A final note on memory purchasing; Sandybridge processors are binned to run DDR3-1333 speeds at stock voltages (CAS 9). Higher operating frequencies are defined as overclocked, so voltage requirements and overall stability will vary from CPU to CPU. The same rule applies to Ivy Bridge processors, although the margin has been extended to DDR3-1600 at stock voltages for these CPUs. As such, unconditional stability at higher operating frequencies cannot be guaranteed and will vary between processor samples.

BCLK Frequency:

This function becomes available if X.M.P or Ai Overclock Tuner “Manual” are selected. The base BCLK frequency is 100MHz. The CPU core frequency is derived via multiplication with the Turbo Ratio setting (final frequency is displayed at the top-left of the Ai Tweaker menu). BCLK also adjusts memory operating frequency in association with the applied memory ratio (Memory Frequency and CPU bus speed: DRAM speed ratio mode settings below).

Bear in mind that the adjustment margin for this setting is not large – most processors have a range of 7 MHz +/- the base frequency, although there are some processor samples that can exceed this.

To make things easier, we’ve included an auto calculator which displays the target CPU and memory bus frequency for you in the top left area of the AI Tweaker menu:

ASUS MultiCore Enhancement:

When enabled sets ASUS defined Turbo core ramping policies.
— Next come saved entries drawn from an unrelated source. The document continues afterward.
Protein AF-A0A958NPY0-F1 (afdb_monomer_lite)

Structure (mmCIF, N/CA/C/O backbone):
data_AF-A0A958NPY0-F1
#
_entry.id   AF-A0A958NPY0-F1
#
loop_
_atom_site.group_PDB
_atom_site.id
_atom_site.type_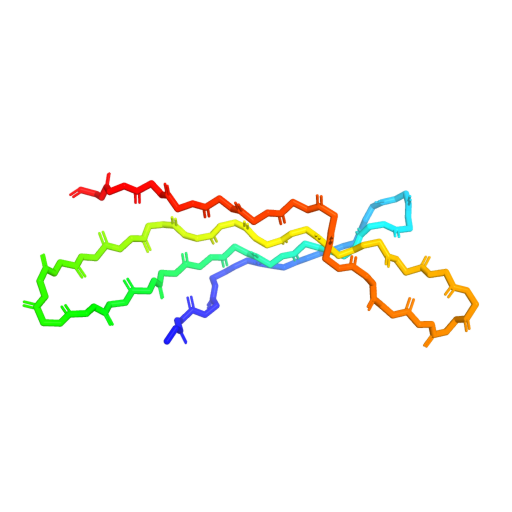symbol
_atom_site.label_atom_id
_atom_site.label_alt_id
_atom_site.label_comp_id
_atom_site.label_asym_id
_atom_site.label_entity_id
_atom_site.label_seq_id
_atom_site.pdbx_PDB_ins_code
_atom_site.Cartn_x
_atom_site.Cartn_y
_atom_site.Cartn_z
_atom_site.occupancy
_atom_site.B_iso_or_equiv
_atom_site.auth_seq_id
_atom_site.auth_comp_id
_atom_site.auth_asym_id
_atom_site.auth_atom_id
_atom_site.pdbx_PDB_model_num
ATOM 1 N N . PHE A 1 1 ? 2.433 1.334 12.011 1.00 90.00 1 PHE A N 1
ATOM 2 C CA . PHE A 1 1 ? 2.450 0.422 10.853 1.00 90.00 1 PHE A CA 1
ATOM 3 C C . PHE A 1 1 ? 3.540 -0.604 11.085 1.00 90.00 1 PHE A C 1
ATOM 5 O O . PHE A 1 1 ? 4.658 -0.209 11.394 1.00 90.00 1 PHE A O 1
ATOM 12 N N . THR A 1 2 ? 3.208 -1.884 10.974 1.00 96.50 2 THR A N 1
ATOM 13 C CA . THR A 1 2 ? 4.129 -3.006 11.156 1.00 96.50 2 THR A CA 1
ATOM 14 C C . THR A 1 2 ? 4.334 -3.678 9.809 1.00 96.50 2 THR A C 1
ATOM 16 O O . THR A 1 2 ? 3.396 -4.264 9.271 1.00 96.50 2 THR A O 1
ATOM 19 N N . ARG A 1 3 ? 5.552 -3.588 9.267 1.00 96.81 3 ARG A N 1
ATOM 20 C CA . ARG A 1 3 ? 5.939 -4.286 8.035 1.00 96.81 3 ARG A CA 1
ATOM 21 C C . ARG A 1 3 ? 5.996 -5.787 8.287 1.00 96.81 3 ARG A C 1
ATOM 23 O O . ARG A 1 3 ? 6.551 -6.211 9.297 1.00 96.81 3 ARG A O 1
ATOM 30 N N . GLN A 1 4 ? 5.427 -6.564 7.376 1.00 96.81 4 GLN A N 1
ATOM 31 C CA . GLN A 1 4 ? 5.403 -8.026 7.462 1.00 96.81 4 GLN A CA 1
ATOM 32 C C . GLN A 1 4 ? 6.098 -8.674 6.270 1.00 96.81 4 GLN A C 1
ATOM 34 O O . GLN A 1 4 ? 6.789 -9.675 6.438 1.00 96.81 4 GLN A O 1
ATOM 39 N N . HIS A 1 5 ? 5.942 -8.097 5.080 1.00 96.88 5 HIS A N 1
ATOM 40 C CA . HIS A 1 5 ? 6.576 -8.592 3.869 1.00 96.88 5 HIS A CA 1
ATOM 41 C C . HIS A 1 5 ? 6.947 -7.431 2.949 1.00 96.88 5 HIS A C 1
ATOM 43 O O . HIS A 1 5 ? 6.222 -6.442 2.868 1.00 96.88 5 HIS A O 1
ATOM 49 N N . GLU A 1 6 ? 8.073 -7.545 2.260 1.00 97.38 6 GLU A N 1
ATOM 50 C CA . GLU A 1 6 ? 8.513 -6.570 1.269 1.00 97.38 6 GLU A CA 1
ATOM 51 C C . GLU A 1 6 ? 9.317 -7.264 0.174 1.00 97.38 6 GLU A C 1
ATOM 53 O O . GLU A 1 6 ? 9.889 -8.336 0.387 1.00 97.38 6 GLU A O 1
ATOM 58 N N . GLY A 1 7 ? 9.346 -6.650 -1.001 1.00 96.94 7 GLY A N 1
ATOM 59 C CA . GLY A 1 7 ? 10.110 -7.152 -2.129 1.00 96.94 7 GLY A CA 1
ATOM 60 C C . GLY A 1 7 ? 10.075 -6.203 -3.314 1.00 96.94 7 GLY A C 1
ATOM 61 O O . GLY A 1 7 ? 9.463 -5.136 -3.273 1.00 96.94 7 GLY A O 1
ATOM 62 N N . GLU A 1 8 ? 10.737 -6.615 -4.388 1.00 95.94 8 GLU A N 1
ATOM 63 C CA . GLU A 1 8 ? 10.819 -5.856 -5.629 1.00 95.94 8 GLU A CA 1
ATOM 64 C C . GLU A 1 8 ? 10.545 -6.773 -6.823 1.00 95.94 8 GLU A C 1
ATOM 66 O O . GLU A 1 8 ? 11.043 -7.897 -6.892 1.00 95.94 8 GLU A O 1
ATOM 71 N N . SER A 1 9 ? 9.732 -6.305 -7.771 1.00 92.44 9 SER A N 1
ATOM 72 C CA . SER A 1 9 ? 9.483 -7.003 -9.030 1.00 92.44 9 SER A CA 1
ATOM 73 C C . SER A 1 9 ? 9.152 -6.017 -10.146 1.00 92.44 9 SER A C 1
ATOM 75 O O . SER A 1 9 ? 8.285 -5.157 -9.993 1.00 92.44 9 SER A O 1
ATOM 77 N N . GLY A 1 10 ? 9.850 -6.120 -11.281 1.00 90.62 10 GLY A N 1
ATOM 78 C CA . GLY A 1 10 ? 9.567 -5.306 -12.469 1.00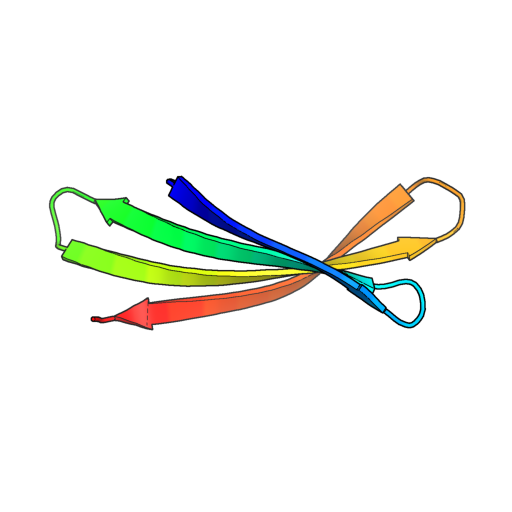 90.62 10 GLY A CA 1
ATOM 79 C C . GLY A 1 10 ? 9.659 -3.789 -12.240 1.00 90.62 10 GLY A C 1
ATOM 80 O O . GLY A 1 10 ? 8.856 -3.043 -12.799 1.00 90.62 10 GLY A O 1
ATOM 81 N N . GLY A 1 11 ? 10.588 -3.331 -11.390 1.00 91.19 11 GLY A N 1
ATOM 82 C CA . GLY A 1 11 ? 10.741 -1.912 -11.030 1.00 91.19 11 GLY A CA 1
ATOM 83 C C . GLY A 1 11 ? 9.655 -1.380 -10.085 1.00 91.19 11 GLY A C 1
ATOM 84 O O . GLY A 1 11 ? 9.480 -0.166 -9.951 1.00 91.19 11 GLY A O 1
ATOM 85 N N . VAL A 1 12 ? 8.895 -2.278 -9.454 1.00 95.69 12 VAL A N 1
ATOM 86 C CA . VAL A 1 12 ? 7.952 -1.956 -8.385 1.00 95.69 12 VAL A CA 1
ATOM 87 C C . VAL A 1 12 ? 8.464 -2.556 -7.086 1.00 95.69 12 VAL A C 1
ATOM 89 O O . VAL A 1 12 ? 8.607 -3.772 -6.977 1.00 95.69 12 VAL A O 1
ATOM 92 N N . VAL A 1 13 ? 8.684 -1.702 -6.096 1.00 96.81 13 VAL A N 1
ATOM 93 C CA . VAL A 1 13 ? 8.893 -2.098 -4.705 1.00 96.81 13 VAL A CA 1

Disabled will apply Intel Turbo core ramping policies. For all overclocked configurations a setting of Enabled is recommended. Disabled can be used if you wish to run the processor within Intel guidelines when non-overclocked.

Turbo Ratio:

Options are “Auto”, “By All Cores” and “By Per Core”. A description of these settings is provided in the right-hand column of the UEFI BIOS and can be seen when the Turbo Ratio setting is selected.

By All Cores: This sets the CPU core frequency multiplier; multiplied by BCLK to give the target CPU frequency (under full load conditions if SpeedStep is active). “Auto” = stock CPU multiplier Ratio used. Manual numerical entry of the desired Turbo Ratio is accepted. *

Per Core: Allows setting the maximum Turbo multiplier of each physical processor core.*

*The available multiplier range is limited by both processor model and the ability of each CPU.